Chapter 9 covers Middle Eastern and Southwest Asian scripts including Hebrew, Arabic, Syriac, and Phoenician.

Chapter 11 covers Cuneiform and Hieroglyphs.

Chapters 12-15 cover South and Central Asian scripts including Tibetan, Mongolian, and the official scripts of India.

Chapter 16 covers Southeast Asian scripts including Thai, Lao, Burmese, and Khmer.

Chapter 17 covers Indonesian and Oceanic scripts like the Philippine scripts, Balinese, and Javanese.

Chapter 18 covers East Asian scripts like Han, Bopomofo, Hiragana, Katakana, Hangul, Yi, Tangut, and others.
CJK characters are a subset of East Asian made up of Chinese characters or ideographs that are, or have been, used in China, Japan, Korean, and Vietnam.

Chapter 19 covers African scripts like Ethiopic, Osmanya, and Tifinagh.

Chapter 20 covers American scripts (that is, scripts used in North and South America): Cherokee, Canadian syllabics, Osage, Deseret.

Chapter 21 covers Notational systems like Braille, musical symbols, Duployan shorthand, and Sutton SignWriting.

Chapter 22 covers Symbols like currency symbols, numerals, and math symbols.

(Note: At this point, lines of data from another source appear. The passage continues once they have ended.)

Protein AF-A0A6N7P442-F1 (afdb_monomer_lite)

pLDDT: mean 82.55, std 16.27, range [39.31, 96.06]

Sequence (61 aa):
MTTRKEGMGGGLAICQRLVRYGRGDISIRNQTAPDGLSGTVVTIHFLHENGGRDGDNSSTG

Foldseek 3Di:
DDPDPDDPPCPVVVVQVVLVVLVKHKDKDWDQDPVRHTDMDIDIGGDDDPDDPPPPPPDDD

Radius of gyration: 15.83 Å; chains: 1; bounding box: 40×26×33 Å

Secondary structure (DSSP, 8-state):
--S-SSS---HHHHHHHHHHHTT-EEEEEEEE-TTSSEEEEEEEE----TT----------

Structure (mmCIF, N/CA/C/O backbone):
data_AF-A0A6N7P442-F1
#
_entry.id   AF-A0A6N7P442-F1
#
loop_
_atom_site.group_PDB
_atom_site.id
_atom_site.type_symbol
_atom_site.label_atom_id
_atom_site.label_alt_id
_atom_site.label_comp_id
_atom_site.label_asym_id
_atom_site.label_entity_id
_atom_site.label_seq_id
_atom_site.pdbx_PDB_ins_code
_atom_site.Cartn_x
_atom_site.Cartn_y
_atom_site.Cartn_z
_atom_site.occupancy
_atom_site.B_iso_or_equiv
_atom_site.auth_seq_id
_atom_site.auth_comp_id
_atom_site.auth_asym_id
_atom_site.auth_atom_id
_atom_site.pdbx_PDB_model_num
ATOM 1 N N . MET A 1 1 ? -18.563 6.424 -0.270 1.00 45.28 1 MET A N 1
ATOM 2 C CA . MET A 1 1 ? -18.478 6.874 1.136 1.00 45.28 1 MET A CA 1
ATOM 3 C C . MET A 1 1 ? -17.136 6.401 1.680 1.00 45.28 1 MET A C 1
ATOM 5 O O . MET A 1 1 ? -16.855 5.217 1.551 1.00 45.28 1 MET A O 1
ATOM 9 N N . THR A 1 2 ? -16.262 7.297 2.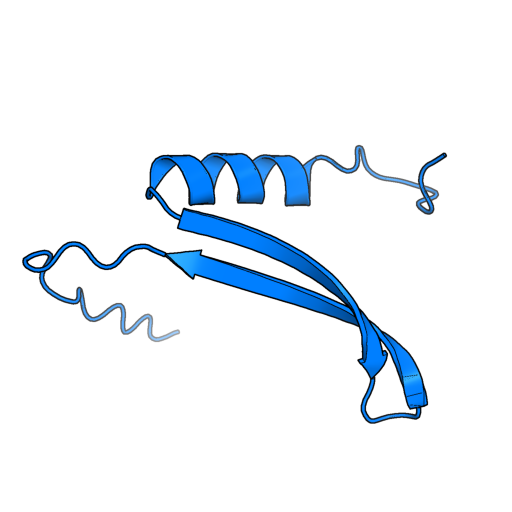146 1.00 66.75 2 THR A N 1
ATOM 10 C CA . THR A 1 2 ? -14.961 6.923 2.736 1.00 66.75 2 THR A CA 1
ATOM 11 C C . THR A 1 2 ? -15.134 6.727 4.244 1.00 66.75 2 THR A C 1
ATOM 13 O O . THR A 1 2 ? -16.006 7.341 4.851 1.00 66.75 2 THR A O 1
ATOM 16 N 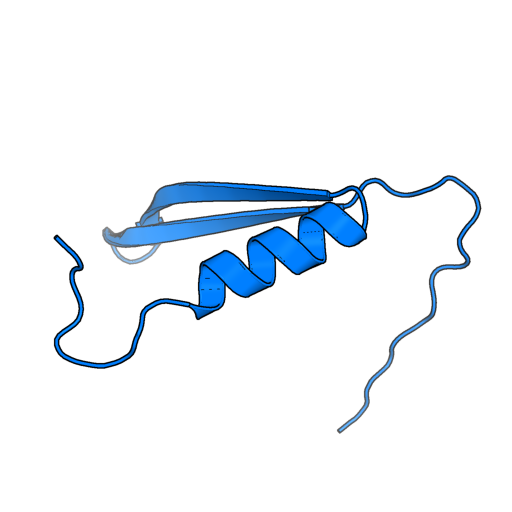N . THR A 1 3 ? -14.333 5.862 4.865 1.00 71.62 3 THR A N 1
ATOM 17 C CA . THR A 1 3 ? -14.416 5.579 6.312 1.00 71.62 3 THR A CA 1
ATOM 18 C C . THR A 1 3 ? -13.655 6.589 7.176 1.0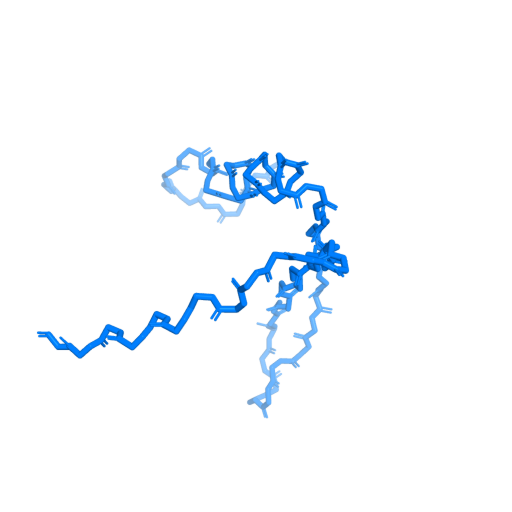0 71.62 3 THR A C 1
ATOM 20 O O . THR A 1 3 ? -13.656 6.470 8.399 1.00 71.62 3 THR A O 1
ATOM 23 N N . ARG A 1 4 ? -12.978 7.580 6.577 1.00 74.94 4 ARG A N 1
ATOM 24 C CA . ARG A 1 4 ? -12.120 8.516 7.315 1.00 74.94 4 ARG A CA 1
ATOM 25 C C . ARG A 1 4 ? -12.828 9.824 7.651 1.00 74.94 4 ARG A C 1
ATOM 27 O O . ARG A 1 4 ? -13.499 10.398 6.801 1.00 74.94 4 ARG A O 1
ATOM 34 N N . LYS A 1 5 ? -12.572 10.325 8.866 1.00 78.56 5 LYS A N 1
ATOM 35 C CA . LYS A 1 5 ? -12.916 11.690 9.298 1.00 78.56 5 LYS A CA 1
ATOM 36 C C . LYS A 1 5 ? -12.001 12.760 8.686 1.00 78.56 5 LYS A C 1
ATOM 38 O O . LYS A 1 5 ? -12.460 13.872 8.473 1.00 78.56 5 LYS A O 1
ATOM 43 N N . GLU A 1 6 ? -10.746 12.421 8.375 1.00 81.94 6 GLU A N 1
ATOM 44 C CA . GLU A 1 6 ? -9.744 13.346 7.827 1.00 81.94 6 GLU A CA 1
ATOM 45 C C . GLU A 1 6 ? -8.795 12.666 6.815 1.00 81.94 6 GLU A C 1
ATOM 47 O O . GLU A 1 6 ? -8.598 11.444 6.817 1.00 81.94 6 GLU A O 1
ATOM 52 N N . GLY A 1 7 ? -8.181 13.483 5.949 1.00 81.12 7 GLY A N 1
ATOM 53 C CA . GLY A 1 7 ? -7.257 13.070 4.889 1.00 81.12 7 GLY A CA 1
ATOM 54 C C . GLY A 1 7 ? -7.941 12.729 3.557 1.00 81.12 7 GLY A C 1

Chapter 23 covers "Special Areas and Format Characters" which are split out here into four groups:

  • Private use are characters in Private Use Areas. They are characters intentionally left undefined so that third parties may define their own characters without conflicting with Unicode Consortium assignments.
  • Tags are special-use tag characters that enable the spelling out of ASCII-based string tags (A-Z, a-z, 0-9, and a few other characters) using characters that can be strictly separated from ordinary text content characters in Unicode.
  • UTF-16 surrogates are characters that are used in pairs as surrogates (or stand-ins) in UTF-16 to represent Unicode characters over 0xffff (ones that can't fit into two bytes).
  • Variation Selectors are format characters used to specify a specific glyph variant for a Unicode character.

Unallocated code points represent the unused space or areas, those not yet defined/allocated.

Miscellaneous characters is just a catch-all for any characters that don't fit elsewhere.

Lastly, As of Unicode 15.1 tells the viewer what version of the Unicode Standard was used to create the images. It's a way of knowing if the chart is current or out-of-date.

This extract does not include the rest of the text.